Oh yes! I just made the comment for completion as promised so others will see this too :) Thanks again for your great work!

You are welcome, for any problem with the python library please report in the repo issues section

AhmedBHameed commented 3 years ago

I'm using dedicated server from Hetzner company and getting also 999 error code even with authenticated user. I mean (LI_AT_COOKIE) if I'm not wrong.

Seems something else effecting the server but still not sure what is or why?

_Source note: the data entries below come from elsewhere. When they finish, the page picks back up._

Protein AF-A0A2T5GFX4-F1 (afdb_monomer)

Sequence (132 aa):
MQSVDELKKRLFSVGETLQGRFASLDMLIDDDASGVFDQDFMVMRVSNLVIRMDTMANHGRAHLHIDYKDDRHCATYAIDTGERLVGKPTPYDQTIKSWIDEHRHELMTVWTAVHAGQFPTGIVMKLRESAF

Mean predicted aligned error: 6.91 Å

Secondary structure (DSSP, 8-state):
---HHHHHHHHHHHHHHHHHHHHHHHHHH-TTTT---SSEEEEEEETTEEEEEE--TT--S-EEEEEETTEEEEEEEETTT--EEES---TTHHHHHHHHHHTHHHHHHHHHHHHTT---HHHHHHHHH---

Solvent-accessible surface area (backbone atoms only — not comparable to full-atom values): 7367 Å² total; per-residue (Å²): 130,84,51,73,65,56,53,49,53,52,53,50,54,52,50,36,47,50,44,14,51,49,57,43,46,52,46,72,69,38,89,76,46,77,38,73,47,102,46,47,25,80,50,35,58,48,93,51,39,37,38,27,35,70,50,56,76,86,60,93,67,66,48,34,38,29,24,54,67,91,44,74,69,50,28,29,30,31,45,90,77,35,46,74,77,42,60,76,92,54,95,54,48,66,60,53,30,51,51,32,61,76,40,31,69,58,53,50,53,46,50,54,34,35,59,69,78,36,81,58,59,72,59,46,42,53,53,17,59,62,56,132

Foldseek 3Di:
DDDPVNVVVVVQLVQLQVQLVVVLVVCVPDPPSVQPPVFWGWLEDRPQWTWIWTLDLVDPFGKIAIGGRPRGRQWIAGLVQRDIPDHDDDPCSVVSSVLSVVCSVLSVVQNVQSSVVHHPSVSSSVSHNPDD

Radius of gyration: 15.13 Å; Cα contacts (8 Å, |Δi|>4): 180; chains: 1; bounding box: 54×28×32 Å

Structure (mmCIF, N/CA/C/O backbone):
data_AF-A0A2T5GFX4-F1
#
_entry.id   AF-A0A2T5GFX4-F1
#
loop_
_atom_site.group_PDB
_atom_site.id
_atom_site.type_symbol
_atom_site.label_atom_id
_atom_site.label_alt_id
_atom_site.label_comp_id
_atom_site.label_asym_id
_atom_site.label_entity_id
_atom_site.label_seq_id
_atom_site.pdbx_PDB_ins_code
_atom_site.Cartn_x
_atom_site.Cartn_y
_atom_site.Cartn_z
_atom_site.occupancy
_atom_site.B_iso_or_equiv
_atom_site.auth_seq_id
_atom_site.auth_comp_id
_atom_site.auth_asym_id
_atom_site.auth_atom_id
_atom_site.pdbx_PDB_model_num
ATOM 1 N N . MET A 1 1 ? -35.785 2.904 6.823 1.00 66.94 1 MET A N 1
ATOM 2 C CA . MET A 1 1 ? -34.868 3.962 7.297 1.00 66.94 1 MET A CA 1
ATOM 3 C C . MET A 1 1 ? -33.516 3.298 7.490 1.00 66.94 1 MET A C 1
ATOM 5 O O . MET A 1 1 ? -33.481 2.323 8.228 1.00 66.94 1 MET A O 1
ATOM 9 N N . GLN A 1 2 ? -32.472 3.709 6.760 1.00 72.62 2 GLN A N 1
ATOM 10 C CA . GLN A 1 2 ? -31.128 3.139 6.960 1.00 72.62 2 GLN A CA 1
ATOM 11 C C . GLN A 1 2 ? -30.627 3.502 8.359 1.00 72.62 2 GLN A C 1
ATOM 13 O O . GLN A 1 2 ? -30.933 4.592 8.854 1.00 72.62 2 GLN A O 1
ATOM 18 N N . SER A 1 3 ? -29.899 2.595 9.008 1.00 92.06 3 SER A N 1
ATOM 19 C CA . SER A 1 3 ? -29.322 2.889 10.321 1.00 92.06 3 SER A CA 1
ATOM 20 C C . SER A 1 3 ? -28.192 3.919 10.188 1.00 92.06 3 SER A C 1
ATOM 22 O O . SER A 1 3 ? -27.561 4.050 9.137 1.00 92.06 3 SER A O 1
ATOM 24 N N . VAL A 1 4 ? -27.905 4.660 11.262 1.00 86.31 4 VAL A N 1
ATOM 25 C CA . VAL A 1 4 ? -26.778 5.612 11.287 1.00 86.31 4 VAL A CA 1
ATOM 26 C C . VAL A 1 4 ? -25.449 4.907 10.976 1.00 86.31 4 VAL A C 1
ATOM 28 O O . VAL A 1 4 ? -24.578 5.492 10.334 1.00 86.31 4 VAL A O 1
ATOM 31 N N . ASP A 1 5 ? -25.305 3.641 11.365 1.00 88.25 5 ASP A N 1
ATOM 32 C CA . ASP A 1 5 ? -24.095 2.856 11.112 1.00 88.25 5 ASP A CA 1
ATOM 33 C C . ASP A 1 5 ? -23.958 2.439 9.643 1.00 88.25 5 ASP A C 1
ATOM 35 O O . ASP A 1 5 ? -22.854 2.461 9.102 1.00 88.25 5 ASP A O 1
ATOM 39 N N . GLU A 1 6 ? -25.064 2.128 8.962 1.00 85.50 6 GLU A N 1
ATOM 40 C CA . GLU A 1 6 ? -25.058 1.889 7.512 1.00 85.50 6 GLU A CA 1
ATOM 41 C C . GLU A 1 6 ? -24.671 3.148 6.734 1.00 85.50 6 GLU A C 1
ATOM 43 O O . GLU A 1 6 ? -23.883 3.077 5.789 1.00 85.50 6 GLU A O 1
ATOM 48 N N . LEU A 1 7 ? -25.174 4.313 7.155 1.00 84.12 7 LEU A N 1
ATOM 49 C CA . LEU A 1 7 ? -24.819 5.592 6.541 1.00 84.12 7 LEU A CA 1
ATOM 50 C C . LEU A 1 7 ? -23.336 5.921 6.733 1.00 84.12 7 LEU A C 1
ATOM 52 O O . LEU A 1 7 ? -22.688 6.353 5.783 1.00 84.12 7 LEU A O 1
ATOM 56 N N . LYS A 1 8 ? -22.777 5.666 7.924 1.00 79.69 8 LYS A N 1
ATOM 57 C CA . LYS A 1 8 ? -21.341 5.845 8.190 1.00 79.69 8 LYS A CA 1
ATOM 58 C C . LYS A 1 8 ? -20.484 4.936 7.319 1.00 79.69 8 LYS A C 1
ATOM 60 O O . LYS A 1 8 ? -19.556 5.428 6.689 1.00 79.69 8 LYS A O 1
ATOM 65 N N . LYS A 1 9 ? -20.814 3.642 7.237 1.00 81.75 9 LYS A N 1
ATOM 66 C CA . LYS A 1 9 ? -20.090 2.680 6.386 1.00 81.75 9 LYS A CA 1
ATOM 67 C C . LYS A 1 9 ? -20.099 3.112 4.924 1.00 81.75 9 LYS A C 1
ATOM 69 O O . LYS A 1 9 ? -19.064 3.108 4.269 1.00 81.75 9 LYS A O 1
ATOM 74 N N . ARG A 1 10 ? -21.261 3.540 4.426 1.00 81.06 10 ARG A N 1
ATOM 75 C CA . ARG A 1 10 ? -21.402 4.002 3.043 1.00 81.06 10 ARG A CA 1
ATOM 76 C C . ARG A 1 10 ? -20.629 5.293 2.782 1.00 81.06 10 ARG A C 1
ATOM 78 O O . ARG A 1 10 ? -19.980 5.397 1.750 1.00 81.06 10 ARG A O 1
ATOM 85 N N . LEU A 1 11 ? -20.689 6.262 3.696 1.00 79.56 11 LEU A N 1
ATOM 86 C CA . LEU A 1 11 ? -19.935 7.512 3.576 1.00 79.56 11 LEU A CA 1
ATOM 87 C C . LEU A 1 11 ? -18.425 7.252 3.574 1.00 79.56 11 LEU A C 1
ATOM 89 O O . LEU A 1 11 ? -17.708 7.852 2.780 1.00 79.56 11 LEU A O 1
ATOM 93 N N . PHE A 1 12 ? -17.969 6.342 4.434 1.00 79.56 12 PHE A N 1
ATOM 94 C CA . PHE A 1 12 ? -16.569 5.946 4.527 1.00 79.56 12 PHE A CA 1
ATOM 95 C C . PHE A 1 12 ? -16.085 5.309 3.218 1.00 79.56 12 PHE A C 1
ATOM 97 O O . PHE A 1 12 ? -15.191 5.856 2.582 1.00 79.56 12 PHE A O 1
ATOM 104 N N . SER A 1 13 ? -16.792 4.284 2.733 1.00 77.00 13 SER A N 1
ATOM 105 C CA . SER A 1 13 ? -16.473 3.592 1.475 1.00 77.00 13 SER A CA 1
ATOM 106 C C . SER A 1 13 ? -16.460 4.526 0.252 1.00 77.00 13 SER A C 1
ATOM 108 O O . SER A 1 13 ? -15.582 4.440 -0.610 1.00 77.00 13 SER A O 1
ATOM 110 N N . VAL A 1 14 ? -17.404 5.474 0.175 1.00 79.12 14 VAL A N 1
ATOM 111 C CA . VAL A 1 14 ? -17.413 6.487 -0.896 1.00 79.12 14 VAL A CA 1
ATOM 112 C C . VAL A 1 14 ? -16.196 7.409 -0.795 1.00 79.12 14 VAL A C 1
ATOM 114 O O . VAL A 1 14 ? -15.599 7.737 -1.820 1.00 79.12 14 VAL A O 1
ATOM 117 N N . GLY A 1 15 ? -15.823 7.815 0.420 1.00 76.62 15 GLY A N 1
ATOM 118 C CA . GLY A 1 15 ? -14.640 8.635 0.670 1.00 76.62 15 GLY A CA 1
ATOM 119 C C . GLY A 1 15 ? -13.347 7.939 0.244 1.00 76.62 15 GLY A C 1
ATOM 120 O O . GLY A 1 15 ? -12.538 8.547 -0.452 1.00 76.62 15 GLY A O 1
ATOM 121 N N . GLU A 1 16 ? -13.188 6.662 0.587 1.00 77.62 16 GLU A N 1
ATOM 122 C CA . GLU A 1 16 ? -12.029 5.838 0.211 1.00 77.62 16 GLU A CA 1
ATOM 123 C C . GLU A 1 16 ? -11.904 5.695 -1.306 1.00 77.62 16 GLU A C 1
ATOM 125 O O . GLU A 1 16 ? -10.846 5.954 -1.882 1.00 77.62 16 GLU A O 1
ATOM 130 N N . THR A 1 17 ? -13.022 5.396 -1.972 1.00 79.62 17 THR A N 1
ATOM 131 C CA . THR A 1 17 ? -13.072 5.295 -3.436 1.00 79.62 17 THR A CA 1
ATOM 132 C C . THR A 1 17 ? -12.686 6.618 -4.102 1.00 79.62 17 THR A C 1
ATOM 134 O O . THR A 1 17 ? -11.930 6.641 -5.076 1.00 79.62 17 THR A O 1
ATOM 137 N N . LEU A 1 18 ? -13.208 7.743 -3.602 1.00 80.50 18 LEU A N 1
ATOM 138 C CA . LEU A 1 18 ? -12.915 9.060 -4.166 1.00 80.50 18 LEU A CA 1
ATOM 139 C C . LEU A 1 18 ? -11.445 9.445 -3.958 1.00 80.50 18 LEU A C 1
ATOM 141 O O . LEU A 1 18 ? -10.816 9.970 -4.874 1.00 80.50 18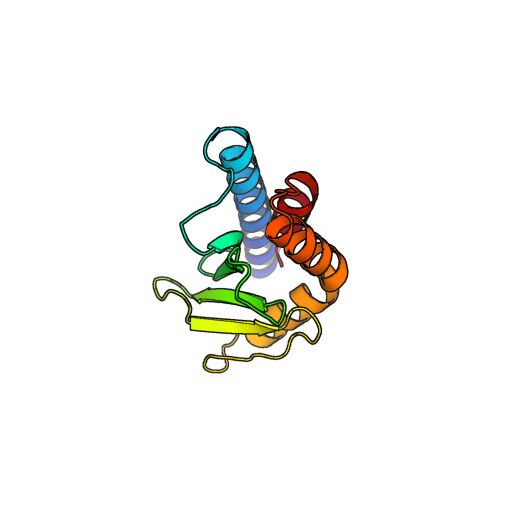 LEU A O 1
ATOM 145 N N . GLN A 1 19 ? -10.889 9.131 -2.788 1.00 79.50 19 GLN A N 1
ATOM 146 C CA . GLN A 1 19 ? -9.485 9.358 -2.469 1.00 79.50 19 GLN A CA 1
ATOM 147 C C . GLN A 1 19 ? -8.552 8.570 -3.400 1.00 79.50 19 GLN A C 1
ATOM 149 O O . GLN A 1 19 ? -7.606 9.146 -3.939 1.00 79.50 19 GLN A O 1
ATOM 154 N N . GLY A 1 20 ? -8.844 7.289 -3.651 1.00 77.56 20 GLY A N 1
ATOM 155 C CA . GLY A 1 20 ? -8.083 6.462 -4.592 1.00 77.56 20 GLY A CA 1
ATOM 156 C C . GLY A 1 20 ? -8.107 7.006 -6.025 1.00 77.56 20 GLY A C 1
ATOM 157 O O . GLY A 1 20 ? -7.076 7.048 -6.704 1.00 77.56 20 GLY A O 1
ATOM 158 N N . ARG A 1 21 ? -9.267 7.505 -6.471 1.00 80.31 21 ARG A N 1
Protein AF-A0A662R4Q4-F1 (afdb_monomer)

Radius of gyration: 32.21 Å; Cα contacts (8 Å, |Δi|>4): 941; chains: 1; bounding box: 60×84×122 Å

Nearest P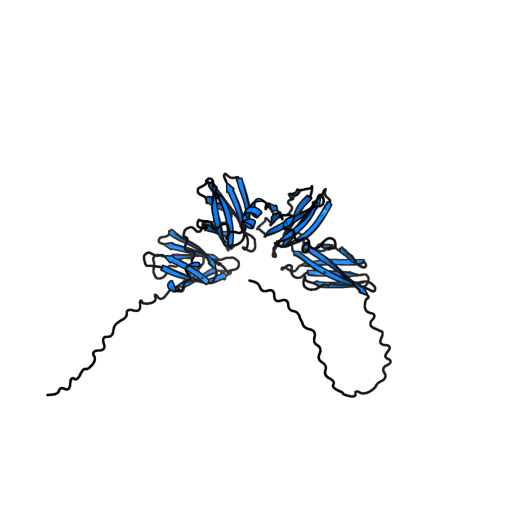DB structures (foldseek):
  3u2g-assembly1_A-2  TM=2.810E-01  e=3.865E-05  Methanosarcina acetivorans C2A
  4f07-assembly5_J  TM=3.508E-01  e=1.304E+00  Pseudomonas sp. Y2
  2r6v-assembly1_A  TM=3.257E-01  e=7.782E-01  Pyrococcus horikoshii OT3
  4f07-assembly5_I  TM=3.366E-01  e=1.304E+00  Pseudomonas sp. Y2

Secondary structure (DSSP, 8-state):
--------------------------EEEEBT--EE-TTSSEEEEEEEEBTTSSEEEEEEEETTEEEEEEEEETTPEEEEEETTEEEEEEEEEEEE-SS-EEEEEEE--GGGS-TTS----TTPEEEETT-EEEPTTSEEEEEEEEBTTSS-EEEEEEETTEEEEEEEE-TT-EEEEE-TTS-EEEEEEEEEEEBSS-EEEEEEEPPSS--TTTS-HHHHHHHHH-EEEETT-EEE-STTEEEEEEEEBSSS-EEEEEEEETTEEEEEEEEETT-EEEEEETTEEEEEEEEEEEEBSS-EEEEEEEEPGGG--GGGS---TT-EEEEBT--EE-GGG-EEEEEEE-TTSS-EEEEEEETTEEEEEEEBTTB-EEEEETTEEEEEEEEEEEEBSS-EEEEEEEEEEEE-------------------------------------

pLDDT: mean 81.21, std 20.75, range [24.67, 98.12]

Solvent-accessible surface area (backbone atoms only — not comparable to full-atom values): 26196 Å² total; per-residue (Å²): 132,86,87,85,85,84,85,78,86,80,83,79,80,78,81,74,79,68,79,76,77,73,84,58,59,71,42,75,28,40,52,75,38,76,38,79,45,92,84,55,78,36,31,40,28,25,69,42,44,22,71,88,25,60,31,34,33,40,35,34,27,45,92,85,42,80,69,42,72,48,79,40,40,65,67,39,67,45,65,48,82,46,101,92,44,75,46,30,31,27,30,74,40,54,43,69,54,98,88,56,42,36,37,32,35,34,54,50,67,58,89,78,53,64,72,87,75,50,77,76,61,81,69,48,43,79,38,41,63,71,35,71,48,76,44,96,82,55,40,29,48,29,34,66,41,54,25,75,84,31,65,36,36,34,38,33,37,30,45,90,88,39,79,78,43,70,48,81,42,39,64,72,39,73,51,74,47,67,49,93,88,68,47,81,47,43,33,28,28,73,36,56,42,38,30,76,89,50,50,34,35,32,33,35,73,54,68,82,81,70,59,62,85,81,43,64,50,68,55,60,57,42,56,72,66,32,48,70,40,44,58,71,42,76,41,80,78,55,93,68,28,35,42,30,35,74,38,53,28,79,79,76,37,33,33,34,38,33,35,28,44,92,89,42,79,77,42,78,48,78,37,42,59,72,37,64,54,71,50,78,53,96,92,38,68,42,39,35,24,34,56,40,55,40,43,35,86,94,49,44,38,36,32,33,29,72,45,57,60,91,72,57,59,69,91,75,57,77,85,60,85,71,52,44,80,35,38,60,74,39,74,40,80,46,82,78,76,23,32,40,28,33,74,47,64,44,94,81,41,62,40,36,36,36,38,41,39,39,98,91,46,76,49,76,48,79,45,34,69,90,49,67,49,73,51,72,44,90,66,29,36,40,33,32,35,42,75,43,58,39,55,28,94,92,54,36,39,34,32,31,36,78,72,50,73,46,71,56,79,75,74,76,81,76,87,64,80,86,76,88,76,83,89,79,92,75,91,82,90,81,93,83,90,81,85,82,83,80,86,79,85,78,84,128

Structure (mmCIF, N/CA/C/O backbone):
data_AF-A0A662R4Q4-F1
#
_entry.id   AF-A0A662R4Q4-F1
#
loop_
_atom_site.group_PDB
_atom_site.id
_atom_site.type_symbol
_atom_site.label_atom_id
_atom_site.label_alt_id
_atom_site.label_comp_id
_atom_site.label_asym_id
_atom_site.label_entity_id
_atom_site.label_seq_id
_atom_site.pdbx_PDB_ins_code
_atom_site.Cartn_x
_atom_site.Cartn_y
_atom_site.Cartn_z
_atom_site.occupancy
_atom_site.B_iso_or_equiv
_atom_site.auth_seq_id
_atom_site.auth_comp_id
_atom_site.auth_asym_id
_atom_site.auth_atom_id
_atom_site.pdbx_PDB_model_num
ATOM 1 N N . MET A 1 1 ? -13.549 -58.155 76.811 1.00 35.50 1 MET A N 1
ATOM 2 C CA . MET A 1 1 ? -12.935 -58.907 75.695 1.00 35.50 1 MET A CA 1
ATOM 3 C C . MET A 1 1 ? -13.741 -58.636 74.434 1.00 35.50 1 MET A C 1
ATOM 5 O O . MET A 1 1 ? -14.939 -58.851 74.478 1.00 35.50 1 MET A O 1
ATOM 9 N N . LYS A 1 2 ? -13.062 -58.103 73.402 1.00 35.16 2 LYS A N 1
ATOM 10 C CA . LYS A 1 2 ? -13.289 -58.190 71.938 1.00 35.16 2 LYS A CA 1
ATOM 11 C C . LYS A 1 2 ? -14.755 -58.377 71.478 1.00 35.16 2 LYS A C 1
ATOM 13 O O . LYS A 1 2 ? -15.319 -59.431 71.709 1.00 35.16 2 LYS A O 1
ATOM 18 N N . GLY A 1 3 ? -15.440 -57.448 70.811 1.00 32.44 3 GLY A N 1
ATOM 19 C CA . GLY A 1 3 ? -14.995 -56.440 69.849 1.00 32.44 3 GLY A CA 1
ATOM 20 C C . GLY A 1 3 ? -15.126 -56.980 68.422 1.00 32.44 3 GLY A C 1
ATOM 21 O O . GLY A 1 3 ? -14.197 -57.626 67.957 1.00 32.44 3 GLY A O 1
ATOM 22 N N . ILE A 1 4 ? -16.247 -56.696 67.745 1.00 33.81 4 ILE A N 1
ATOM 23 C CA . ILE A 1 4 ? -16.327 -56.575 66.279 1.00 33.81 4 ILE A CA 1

In local machine, it works perfect even with anonymous search.

More context

I'm using docker with the following configuration:

# A minimal Docker image with Node and Puppeteer
#
# Initially based upon:
# https://github.com/GoogleChrome/puppeteer/blob/master/docs/troubleshooting.md#running-puppeteer-in-docker

FROM node:12.22.0-buster-slim

RUN  apt-get update \
     && apt-get install -y wget gnupg gconf-service libasound2 libatk1.0-0 libc6 libcairo2 libcups2 libdbus-1-3 libexpat1 \
     libfontconfig1 libgcc1 libgconf-2-4 libgdk-pixbuf2.0-0 libglib2.0-0 libgtk-3-0 libnspr4 libpango-1.0-0 \
     libpangocairo-1.0-0 libstdc++6 libx11-6 libx11-xcb1 libxcb1 libxcomposite1 libxcursor1 libxdamage1 libxext6 \
     libxfixes3 libxi6 libxrandr2 libxrender1 libxss1 libxtst6 ca-certificates fonts-liberation libappindicator1 libnss3 lsb-release xdg-utils \
     && wget -q -O - https://dl-ssl.google.com/linux/linux_signing_key.pub | apt-key add - \
     && sh -c 'echo "deb [arch=amd64] http://dl.google.com/linux/chrome/deb/ stable main" >> /etc/apt/sources.list.d/google.list' \
     && apt-get update \
     # We install Chrome to get all the OS level dependencies, but Chrome itself
     # is not actually used as it's packaged in the node puppeteer library.
     # Alternatively, we could could include the entire dep list ourselves
     # (https://github.com/puppeteer/puppeteer/blob/master/docs/troubleshooting.md#chrome-headless-doesnt-launch-on-unix)
     # but that seems too easy to get out of date.
     && apt-get install -y google-chrome-stable fonts-kacst fonts-freefont-ttf \
     --no-install-recommends \
     && rm -rf /var/lib/apt/lists/*
# && wget --quiet https://raw.githubusercontent.com/vishnubob/wait-for-it/master/wait-for-it.sh -O /usr/sbin/wait-for-it.sh \
# && chmod +x /usr/sbin/wait-for-it.sh

# Install Puppeteer under /node_modules so it's available system-wide
ADD package.json yarn.lock /

RUN yarn

WORKDIR /usr/jobs_scrap/

COPY ./jobs_scrap/package*.json ./

RUN yarn

COPY ./jobs_scrap/ .

Maybe there is a missing library or somthing with puppeteer configuration !!

I found some saying about user-aginet but the library does use random user-agent so this is not the issue i believe.

Will try to update you if i find something.